Cisco, by many accounts, has not sold a significant number of the NuSpeed-based SN 5400 routers. (According to one industry source, Cisco has sold between 300 and 400 units each month; Cisco does not disclose sales figures for individual product lines.) What's especially hurt its prospects is that iSCSI, the IP protocol used to send block-level storage over Ethernet, has taken much longer to mature than was expected. Cisco has been one of the leaders of iSCSI's development since its inception (see Cisco Stalls on iSCSI).

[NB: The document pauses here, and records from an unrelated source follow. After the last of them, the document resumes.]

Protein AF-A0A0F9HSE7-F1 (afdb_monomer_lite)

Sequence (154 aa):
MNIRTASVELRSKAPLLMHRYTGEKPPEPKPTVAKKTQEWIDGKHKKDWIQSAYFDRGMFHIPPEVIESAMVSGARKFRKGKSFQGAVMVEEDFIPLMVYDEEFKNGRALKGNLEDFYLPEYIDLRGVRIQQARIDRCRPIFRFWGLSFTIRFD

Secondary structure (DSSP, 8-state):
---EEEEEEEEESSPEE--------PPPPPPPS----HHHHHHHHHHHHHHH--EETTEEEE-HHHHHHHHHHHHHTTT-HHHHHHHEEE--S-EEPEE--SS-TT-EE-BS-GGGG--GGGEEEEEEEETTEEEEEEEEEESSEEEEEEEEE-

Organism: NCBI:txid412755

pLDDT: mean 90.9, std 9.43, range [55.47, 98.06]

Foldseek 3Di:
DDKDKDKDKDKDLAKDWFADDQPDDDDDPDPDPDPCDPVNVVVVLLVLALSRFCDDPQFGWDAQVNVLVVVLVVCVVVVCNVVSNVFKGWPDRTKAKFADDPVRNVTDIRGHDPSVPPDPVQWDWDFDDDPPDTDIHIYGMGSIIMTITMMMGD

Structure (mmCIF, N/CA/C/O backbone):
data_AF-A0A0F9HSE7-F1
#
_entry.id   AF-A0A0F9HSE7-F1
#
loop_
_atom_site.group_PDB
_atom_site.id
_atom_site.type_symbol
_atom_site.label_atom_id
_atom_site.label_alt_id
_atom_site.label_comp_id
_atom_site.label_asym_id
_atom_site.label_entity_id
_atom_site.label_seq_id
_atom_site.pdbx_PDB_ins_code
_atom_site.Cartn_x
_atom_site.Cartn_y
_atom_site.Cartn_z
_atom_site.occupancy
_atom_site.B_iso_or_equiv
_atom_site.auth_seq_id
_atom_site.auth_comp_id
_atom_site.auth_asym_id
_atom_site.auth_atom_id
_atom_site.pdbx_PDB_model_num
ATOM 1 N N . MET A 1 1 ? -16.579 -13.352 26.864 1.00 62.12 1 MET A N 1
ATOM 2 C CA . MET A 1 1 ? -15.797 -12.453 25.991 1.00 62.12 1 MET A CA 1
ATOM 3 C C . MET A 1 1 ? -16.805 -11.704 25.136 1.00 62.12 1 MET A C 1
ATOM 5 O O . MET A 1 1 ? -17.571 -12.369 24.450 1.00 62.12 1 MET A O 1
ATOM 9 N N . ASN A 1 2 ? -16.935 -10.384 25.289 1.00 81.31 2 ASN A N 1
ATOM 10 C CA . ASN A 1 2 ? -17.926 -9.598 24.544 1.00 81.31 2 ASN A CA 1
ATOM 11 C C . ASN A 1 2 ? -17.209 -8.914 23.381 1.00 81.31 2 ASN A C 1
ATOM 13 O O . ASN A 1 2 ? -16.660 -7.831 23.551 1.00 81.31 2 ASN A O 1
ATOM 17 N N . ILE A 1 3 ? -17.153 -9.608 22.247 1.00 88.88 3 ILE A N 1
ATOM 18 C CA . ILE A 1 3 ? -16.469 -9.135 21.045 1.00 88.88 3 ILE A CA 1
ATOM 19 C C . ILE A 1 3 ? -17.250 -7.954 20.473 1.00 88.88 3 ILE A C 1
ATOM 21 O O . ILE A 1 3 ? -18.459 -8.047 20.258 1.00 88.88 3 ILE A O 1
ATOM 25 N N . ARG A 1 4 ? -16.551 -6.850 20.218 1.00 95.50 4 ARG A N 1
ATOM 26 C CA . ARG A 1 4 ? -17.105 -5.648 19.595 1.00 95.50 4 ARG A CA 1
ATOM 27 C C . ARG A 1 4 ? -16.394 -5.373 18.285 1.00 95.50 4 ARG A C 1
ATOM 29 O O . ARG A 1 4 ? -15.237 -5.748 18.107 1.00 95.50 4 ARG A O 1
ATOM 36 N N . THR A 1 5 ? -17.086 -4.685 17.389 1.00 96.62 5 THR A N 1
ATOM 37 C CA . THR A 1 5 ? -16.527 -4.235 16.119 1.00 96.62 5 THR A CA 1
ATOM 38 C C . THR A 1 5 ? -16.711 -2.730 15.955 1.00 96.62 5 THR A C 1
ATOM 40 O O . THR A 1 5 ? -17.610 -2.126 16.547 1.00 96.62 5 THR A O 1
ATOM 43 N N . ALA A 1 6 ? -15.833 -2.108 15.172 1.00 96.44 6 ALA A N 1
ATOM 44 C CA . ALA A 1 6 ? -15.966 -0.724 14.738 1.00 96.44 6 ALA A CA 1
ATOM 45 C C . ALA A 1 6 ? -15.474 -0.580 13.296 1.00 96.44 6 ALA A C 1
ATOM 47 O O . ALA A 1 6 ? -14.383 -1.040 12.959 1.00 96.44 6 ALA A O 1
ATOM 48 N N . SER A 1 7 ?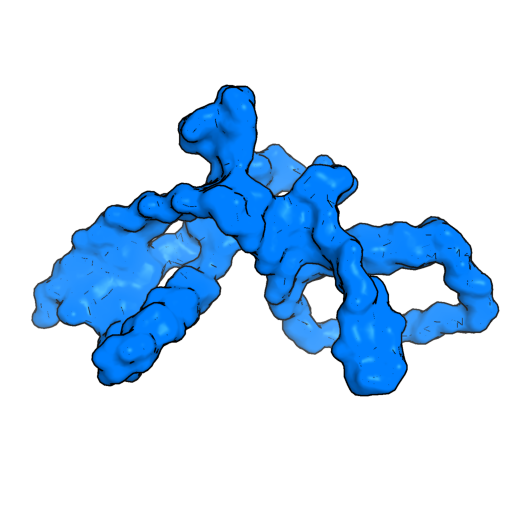 -16.262 0.089 12.456 1.00 97.12 7 SER A N 1
ATOM 49 C CA . SER A 1 7 ? -15.849 0.456 11.102 1.00 97.12 7 SER A CA 1
ATOM 50 C C . SER A 1 7 ? -14.971 1.704 11.140 1.00 97.12 7 SER A C 1
ATOM 52 O O . SER A 1 7 ? -15.286 2.682 11.822 1.00 97.12 7 SER A O 1
ATOM 54 N N . VAL A 1 8 ? -13.868 1.670 10.400 1.00 96.38 8 VAL A N 1
ATOM 55 C CA . VAL A 1 8 ? -12.865 2.730 10.345 1.00 96.38 8 VAL A CA 1
ATOM 56 C C . VAL A 1 8 ? -12.684 3.170 8.901 1.00 96.38 8 VAL A C 1
ATOM 58 O O . VAL A 1 8 ? -12.429 2.354 8.019 1.00 96.38 8 VAL A O 1
ATOM 61 N N . GLU A 1 9 ? -12.748 4.481 8.678 1.00 95.19 9 GLU A N 1
ATOM 62 C CA . GLU A 1 9 ? -12.354 5.103 7.417 1.00 95.19 9 GLU A CA 1
ATOM 63 C C . GLU A 1 9 ? -11.164 6.031 7.644 1.00 95.19 9 GLU A C 1
ATOM 65 O O . GLU A 1 9 ? -11.199 6.945 8.472 1.00 95.19 9 GLU A O 1
ATOM 70 N N . LEU A 1 10 ? -10.101 5.813 6.877 1.00 93.88 10 LEU A N 1
ATOM 71 C CA . LEU A 1 10 ? -8.914 6.650 6.871 1.00 93.88 10 LEU A CA 1
ATOM 72 C C . LEU A 1 10 ? -8.821 7.380 5.534 1.00 93.88 10 LEU A C 1
ATOM 74 O O . LEU A 1 10 ? -8.879 6.757 4.477 1.00 93.88 10 LEU A O 1
ATOM 78 N N . ARG A 1 11 ? -8.585 8.693 5.578 1.00 9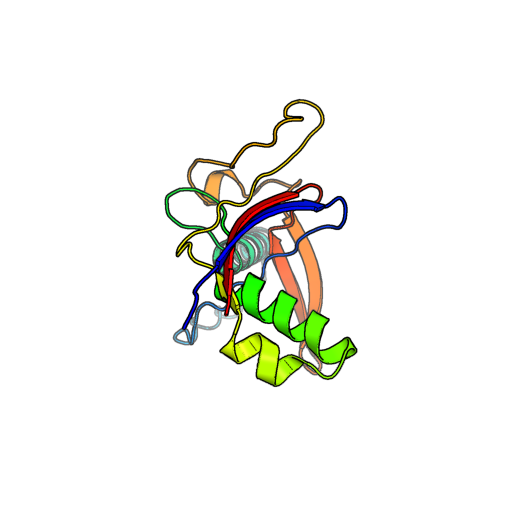3.81 11 ARG A N 1
ATOM 79 C CA . ARG A 1 11 ? -8.180 9.494 4.416 1.00 93.81 11 ARG A CA 1
ATOM 80 C C . ARG A 1 11 ? -6.941 10.296 4.767 1.00 93.81 11 ARG A C 1
ATOM 82 O O . ARG A 1 11 ? -6.902 10.961 5.800 1.00 93.81 11 ARG A O 1
ATOM 89 N N . SER A 1 12 ? -5.932 10.245 3.909 1.00 92.50 12 SER A N 1
ATOM 90 C CA . SER A 1 12 ? -4.643 10.881 4.149 1.00 92.50 12 SER A CA 1
ATOM 91 C C . SER A 1 12 ? -4.203 11.736 2.966 1.00 92.50 12 SER A C 1
ATOM 93 O O . SER A 1 12 ? -4.355 11.360 1.804 1.00 92.50 12 SER A O 1
ATOM 95 N N . LYS A 1 13 ? -3.609 12.888 3.295 1.00 90.12 13 LYS A N 1
ATOM 96 C CA . LYS A 1 13 ? -2.856 13.754 2.370 1.00 90.12 13 LYS A CA 1
ATOM 97 C C . LYS A 1 13 ? -1.339 13.537 2.472 1.00 90.12 13 LYS A C 1
ATOM 99 O O . LYS A 1 13 ? -0.573 14.164 1.748 1.00 90.12 13 LYS A O 1
ATOM 104 N N . ALA A 1 14 ? -0.897 12.702 3.415 1.00 94.31 14 ALA A N 1
ATOM 105 C CA . ALA A 1 14 ? 0.496 12.300 3.531 1.00 94.31 14 ALA A CA 1
ATOM 106 C C . ALA A 1 14 ? 0.750 11.108 2.594 1.00 94.31 14 ALA A C 1
ATOM 108 O O . ALA A 1 14 ? -0.015 10.140 2.667 1.00 94.31 14 ALA A O 1
ATOM 109 N N . PRO A 1 15 ? 1.806 11.128 1.758 1.00 95.56 15 PRO A N 1
ATOM 110 C CA . PRO A 1 15 ? 2.033 10.062 0.791 1.00 95.56 15 PRO A CA 1
ATOM 111 C C . PRO A 1 15 ? 2.256 8.694 1.440 1.00 95.56 15 PRO A C 1
ATOM 113 O O . PRO A 1 15 ? 3.053 8.565 2.370 1.00 95.56 15 PRO A O 1
ATOM 116 N N . LEU A 1 16 ? 1.597 7.668 0.906 1.00 96.75 16 LEU A N 1
ATOM 117 C CA . LEU A 1 16 ? 1.866 6.269 1.214 1.00 96.75 16 LEU A CA 1
ATOM 118 C C . LEU A 1 16 ? 2.859 5.716 0.202 1.00 96.75 16 LEU A C 1
ATOM 120 O O . LEU A 1 16 ? 2.633 5.776 -1.003 1.00 96.75 16 LEU A O 1
ATOM 124 N N . LEU A 1 17 ? 3.962 5.178 0.709 1.00 96.56 17 LEU A N 1
ATOM 125 C CA . LEU A 1 17 ? 5.011 4.556 -0.085 1.00 96.56 17 LEU A CA 1
ATOM 126 C C . LEU A 1 17 ? 4.968 3.049 0.140 1.00 96.56 17 LEU A C 1
ATOM 128 O O . LEU A 1 17 ? 5.086 2.595 1.280 1.00 96.56 17 LEU A O 1
ATOM 132 N N . MET A 1 18 ? 4.815 2.276 -0.930 1.00 96.62 18 MET A N 1
ATOM 133 C CA . MET A 1 18 ? 4.762 0.822 -0.819 1.00 96.62 18 MET A CA 1
ATOM 134 C C . MET A 1 18 ? 6.152 0.197 -0.757 1.00 96.62 18 MET A C 1
ATOM 136 O O . MET A 1 18 ? 7.128 0.680 -1.339 1.00 96.62 18 MET A O 1
ATOM 140 N N . HIS A 1 19 ? 6.240 -0.902 -0.012 1.00 94.56 19 HIS A N 1
ATOM 141 C CA . HIS A 1 19 ? 7.458 -1.690 0.095 1.00 94.56 19 HIS A CA 1
ATOM 142 C C . HIS A 1 19 ? 7.164 -3.136 0.481 1.00 94.56 19 HIS A C 1
ATOM 144 O O . HIS A 1 19 ? 7.499 -3.582 1.578 1.00 94.56 19 HIS A O 1
ATOM 150 N N . ARG A 1 20 ? 6.510 -3.868 -0.420 1.00 94.31 20 ARG A N 1
ATOM 151 C CA . ARG A 1 20 ? 6.240 -5.286 -0.212 1.00 94.31 20 ARG A CA 1
ATOM 152 C C . ARG A 1 20 ? 7.540 -6.081 -0.121 1.00 94.31 20 ARG A C 1
ATOM 154 O O . ARG A 1 20 ? 8.396 -6.014 -1.006 1.00 94.31 20 ARG A O 1
ATOM 161 N N . TYR A 1 21 ? 7.655 -6.881 0.932 1.00 87.56 21 TYR A N 1
ATOM 162 C CA . TYR A 1 21 ? 8.679 -7.911 1.013 1.00 87.56 21 TYR A CA 1
ATOM 163 C C . TYR A 1 21 ? 8.259 -9.100 0.143 1.00 87.56 21 TYR A C 1
ATOM 165 O O . TYR A 1 21 ? 7.182 -9.655 0.324 1.00 87.56 21 TYR A O 1
ATOM 173 N N . THR A 1 22 ? 9.095 -9.475 -0.826 1.00 81.69 22 THR A N 1
ATOM 174 C CA . THR A 1 22 ? 8.770 -10.539 -1.797 1.00 81.69 22 THR A CA 1
ATOM 175 C C . THR A 1 22 ? 9.336 -11.908 -1.419 1.00 81.69 22 THR A C 1
ATOM 177 O O . THR A 1 22 ? 9.363 -12.799 -2.263 1.00 81.69 22 THR A O 1
ATOM 180 N N . GLY A 1 23 ? 9.779 -12.073 -0.168 1.00 82.06 23 GLY A N 1
ATOM 181 C CA . GLY A 1 23 ? 10.480 -13.273 0.281 1.00 82.06 23 GLY A CA 1
ATOM 182 C C . GLY A 1 23 ? 11.923 -13.342 -0.218 1.00 82.06 23 GLY A C 1
ATOM 183 O O . GLY A 1 23 ? 12.427 -12.433 -0.887 1.00 82.06 23 GLY A O 1
ATOM 184 N N . GLU A 1 24 ? 12.595 -14.439 0.120 1.00 76.50 24 GLU A N 1
ATOM 185 C CA . GLU A 1 24 ? 13.875 -14.788 -0.487 1.00 76.50 24 GLU A CA 1
ATOM 186 C C . GLU A 1 24 ? 13.658 -15.172 -1.950 1.00 76.50 24 GLU A C 1
ATOM 188 O O . GLU A 1 24 ? 12.792 -15.981 -2.283 1.00 76.50 24 GLU A O 1
ATOM 193 N N . LYS A 1 25 ? 14.455 -14.579 -2.838 1.00 71.69 25 LYS A N 1
ATOM 194 C CA . LYS A 1 25 ? 14.483 -14.946 -4.252 1.00 71.69 25 LYS A CA 1
ATOM 195 C C . LYS A 1 25 ? 15.816 -15.601 -4.568 1.00 71.69 25 LYS A C 1
ATOM 197 O O . LYS A 1 25 ? 16.836 -15.151 -4.037 1.00 71.69 25 LYS A O 1
ATOM 202 N N . PRO A 1 26 ? 15.836 -16.615 -5.449 1.00 74.81 26 PRO A N 1
ATOM 203 C CA . PRO A 1 26 ? 17.091 -17.135 -5.956 1.00 74.81 26 PRO A CA 1
ATOM 204 C C . PRO A 1 26 ? 17.905 -15.982 -6.565 1.00 74.81 26 PRO A C 1
ATOM 206 O O . PRO A 1 26 ? 17.327 -15.090 -7.198 1.00 74.81 26 PRO A O 1
ATOM 209 N N . PRO A 1 27 ? 19.230 -15.955 -6.346 1.00 70.94 27 PRO A N 1
ATOM 210 C CA . PRO A 1 27 ? 20.069 -14.879 -6.839 1.00 70.94 27 PRO A CA 1
ATOM 211 C C . PRO A 1 27 ? 19.978 -14.820 -8.362 1.00 70.94 27 PRO A C 1
ATOM 213 O O . PRO A 1 27 ? 20.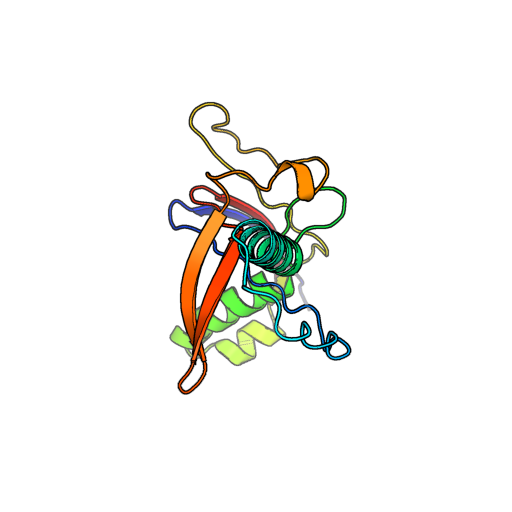243 -15.801 -9.055 1.00 70.94 27 PRO A O 1
ATOM 216 N N . GLU A 1 28 ? 19.598 -13.657 -8.884 1.00 70.00 28 GLU A N 1
ATOM 217 C CA . GLU A 1 28 ? 19.565 -13.450 -10.326 1.00 70.00 28 GLU A CA 1
ATOM 218 C C . GLU A 1 28 ? 20.990 -13.502 -10.889 1.00 70.00 28 GLU A C 1
ATOM 220 O O . GLU A 1 28 ? 21.924 -13.002 -10.244 1.00 70.00 28 GLU A O 1
ATOM 225 N N . PRO A 1 29 ? 21.185 -14.095 -12.081 1.00 67.94 29 PRO A N 1
ATOM 226 C CA . PRO A 1 29 ? 22.492 -14.130 -12.714 1.00 67.94 29 PRO A CA 1
ATOM 227 C C . PRO A 1 29 ? 23.010 -12.699 -12.855 1.00 67.94 29 PRO A C 1
ATOM 229 O O . PRO A 1 29 ? 22.336 -11.821 -13.402 1.00 67.94 29 PRO A O 1
ATOM 232 N N . LYS A 1 30 ? 24.209 -12.444 -12.317 1.00 63.00 30 LYS A N 1
ATOM 233 C CA . LYS A 1 30 ? 24.848 -11.132 -12.446 1.00 63.00 30 LYS A CA 1
ATOM 234 C C . LYS A 1 30 ? 25.001 -10.844 -13.941 1.00 63.00 30 LYS A C 1
ATOM 236 O O . LYS A 1 30 ? 25.550 -11.698 -14.639 1.00 63.00 30 LYS A O 1
ATOM 241 N N . PRO A 1 31 ? 24.552 -9.682 -14.442 1.00 60.47 31 PRO A N 1
ATOM 242 C CA . PRO A 1 31 ? 24.726 -9.364 -15.849 1.00 60.47 31 PRO A CA 1
ATOM 243 C C . PRO A 1 31 ? 26.221 -9.407 -16.180 1.00 60.47 31 PRO A C 1
ATOM 245 O O . PRO A 1 31 ? 27.028 -8.727 -15.541 1.00 60.47 31 PRO A O 1
ATOM 248 N N . THR A 1 32 ? 26.596 -10.237 -17.155 1.00 58.38 32 THR A N 1
ATOM 249 C CA . THR A 1 32 ? 27.920 -10.220 -17.789 1.00 58.38 32 THR A CA 1
ATOM 250 C C . THR A 1 32 ? 28.173 -8.813 -18.286 1.00 58.38 32 THR A C 1
ATOM 252 O O . THR A 1 32 ? 27.370 -8.397 -19.105 1.00 58.38 32 THR A O 1
ATOM 255 N N . VAL A 1 33 ? 29.211 -8.136 -17.756 1.00 55.47 33 VAL A N 1
ATOM 256 C CA . VAL A 1 33 ? 29.864 -6.816 -18.031 1.00 55.47 33 VAL A CA 1
ATOM 257 C C . VAL A 1 33 ? 29.302 -5.921 -19.164 1.00 55.47 33 VAL A C 1
ATOM 259 O O . VAL A 1 33 ? 30.015 -5.155 -19.805 1.00 55.47 33 VAL A O 1
ATOM 262 N N . ALA A 1 34 ? 28.009 -5.974 -19.427 1.00 56.56 34 ALA A N 1
ATOM 263 C CA . ALA A 1 34 ? 27.317 -5.189 -20.412 1.00 56.56 34 ALA A CA 1
ATOM 264 C C . ALA A 1 34 ? 27.202 -3.799 -19.809 1.00 56.56 34 ALA A C 1
ATOM 266 O O . ALA A 1 34 ? 26.840 -3.640 -18.636 1.00 56.56 34 ALA A O 1
ATOM 267 N N . LYS A 1 35 ? 27.558 -2.785 -20.600 1.00 61.56 35 LYS A N 1
ATOM 268 C CA . LYS A 1 35 ? 27.294 -1.392 -20.244 1.00 61.56 35 LYS A CA 1
ATOM 269 C C . LYS A 1 35 ? 25.844 -1.315 -19.776 1.00 61.56 35 LYS A C 1
ATOM 271 O O . LYS A 1 35 ? 24.957 -1.785 -20.481 1.00 61.56 35 LYS A O 1
ATOM 276 N N . LYS A 1 36 ? 25.622 -0.763 -18.582 1.00 70.81 36 LYS A N 1
ATOM 277 C CA . LYS A 1 36 ? 24.281 -0.469 -18.070 1.00 70.81 36 LYS A CA 1
ATOM 278 C C . LYS A 1 36 ? 23.638 0.524 -19.039 1.00 70.81 36 LYS A C 1
ATOM 280 O O . LYS A 1 36 ? 23.873 1.723 -18.922 1.00 70.81 36 LYS A O 1
ATOM 285 N N . THR A 1 37 ? 22.937 0.023 -20.049 1.00 85.44 37 THR A N 1
ATOM 286 C CA . THR A 1 37 ? 22.171 0.851 -20.978 1.00 85.44 37 THR A CA 1
ATOM 287 C C . THR A 1 37 ? 21.017 1.495 -20.219 1.00 85.44 37 THR A C 1
ATOM 289 O O . THR A 1 37 ? 20.613 0.999 -19.164 1.00 85.44 37 THR A O 1
ATOM 292 N N . GLN A 1 38 ? 20.479 2.597 -20.744 1.00 87.50 38 GLN A N 1
ATOM 293 C CA . GLN A 1 38 ? 19.311 3.239 -20.138 1.00 87.50 38 GLN A CA 1
ATOM 294 C C . GLN A 1 38 ? 18.133 2.256 -20.046 1.00 87.50 38 GLN A C 1
ATOM 296 O O . GLN A 1 38 ? 17.545 2.113 -18.984 1.00 87.50 38 GLN A O 1
ATOM 301 N N . GLU A 1 39 ? 17.906 1.458 -21.092 1.00 88.25 39 GLU A N 1
ATOM 302 C CA . GLU A 1 39 ? 16.887 0.398 -21.113 1.00 88.25 39 GLU A CA 1
ATOM 303 C C . GLU A 1 39 ? 17.056 -0.625 -19.982 1.00 88.25 39 GLU A C 1
ATOM 305 O O . GLU A 1 39 ? 16.082 -1.055 -19.363 1.00 88.25 39 GLU A O 1
ATOM 310 N N . TRP A 1 40 ? 18.298 -1.011 -19.672 1.00 86.44 40 TRP A N 1
ATOM 311 C CA . TRP A 1 40 ? 18.574 -1.925 -18.565 1.00 86.44 40 TRP A CA 1
ATOM 312 C C . TRP A 1 40 ? 18.246 -1.287 -17.209 1.00 86.44 40 TRP A C 1
ATOM 314 O O . TRP A 1 40 ? 17.720 -1.954 -16.314 1.00 86.44 40 TRP A O 1
ATOM 324 N N . ILE A 1 41 ? 18.554 0.004 -17.050 1.00 89.12 41 ILE A N 1
ATOM 325 C CA . ILE A 1 41 ? 18.248 0.771 -15.836 1.00 89.12 41 ILE A CA 1
ATOM 326 C C . ILE A 1 41 ? 16.729 0.891 -15.667 1.00 89.12 41 ILE A C 1
ATOM 328 O O . ILE A 1 41 ? 16.215 0.537 -14.604 1.00 89.12 41 ILE A O 1
ATOM 332 N N . ASP A 1 42 ? 16.019 1.284 -16.722 1.00 92.06 42 ASP A N 1
ATOM 333 C CA . ASP A 1 42 ? 14.564 1.450 -16.722 1.00 92.06 42 ASP A CA 1
ATOM 334 C C . ASP A 1 42 ? 13.855 0.117 -16.448 1.00 92.06 42 ASP A C 1
ATOM 336 O O . ASP A 1 42 ? 12.941 0.045 -15.625 1.00 92.06 42 ASP A O 1
ATOM 340 N N . GLY A 1 43 ? 14.335 -0.975 -17.054 1.00 92.62 43 GLY A N 1
ATOM 341 C CA . GLY A 1 43 ? 13.842 -2.325 -16.782 1.00 92.62 43 GLY A CA 1
ATOM 342 C C . GLY A 1 43 ? 14.031 -2.737 -15.320 1.00 92.62 43 GLY A C 1
ATOM 343 O O . GLY A 1 43 ? 13.145 -3.351 -14.719 1.00 92.62 43 GLY A O 1
ATOM 344 N N . LYS A 1 44 ? 15.153 -2.351 -14.699 1.00 91.56 44 LYS A N 1
ATOM 345 C CA . LYS A 1 44 ? 15.398 -2.597 -13.273 1.00 91.56 44 LYS A CA 1
ATOM 346 C C . LYS A 1 44 ? 14.486 -1.757 -12.377 1.00 91.56 44 LYS A C 1
ATOM 348 O O . LYS A 1 44 ? 13.986 -2.280 -11.381 1.00 91.56 44 LYS A O 1
ATOM 353 N N . HIS A 1 45 ? 14.271 -0.483 -12.703 1.00 95.31 45 HIS A N 1
ATOM 354 C CA . HIS A 1 45 ? 13.358 0.391 -11.960 1.00 95.31 45 HIS A CA 1
ATOM 355 C C . HIS A 1 45 ? 11.928 -0.139 -12.022 1.00 95.31 45 HIS A C 1
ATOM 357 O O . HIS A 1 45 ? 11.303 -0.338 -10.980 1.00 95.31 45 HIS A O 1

Industry observers speculate that Cree and Jurgens are leaving now because the terms that required them to stay at Cisco for a certain period of time after the NuSpeed acquisition (a.k.a. "golden handcuffs") are expiring. Cisco completed its acquisition of NuSpeed in September 2000.
More to the point, the NuSpeed crew may have felt abandoned by Cisco to some extent. Around the same time Cisco bought NuSpeed, it was initiating a new project: Andiamo Systems Inc., whose charter was to develop a killer Fibre Channel switch (see Ciscos Secret SAN Strategies Revealed, Cisco Owns Up to Andiamo, Cisco Buys Andiamo, Cisco's Creative Andiamo Options, and IBM Tells Cisco: 'Let's Go!').
"They sort of got orphaned, especially after Luca [Cafiero] took over the storage group," says an industry insider, who did not want to be named.
Another wrinkle in this saga -- although it is most likely unrelated to the NuSpeed founders' departure from Cisco -- is that last year, stakeholders of defunct networking startup NeoNetworks Inc. filed a lawsuit against Cisco, Cree, Jurgens, and others alleging that they stole technology and business relationships developed by NeoNetworks. Prior to starting NuSpeed, Cree was NeoNetworks' VP of marketing and Jurgens was its VP of business development. Rich Ostlund, a partner at Minneapolis law firm Anthony Ostlund & Baer, which is representing the plaintiffs, says the matter is pending and is in the discovery phase (see Cisco Sued Over NuSpeed).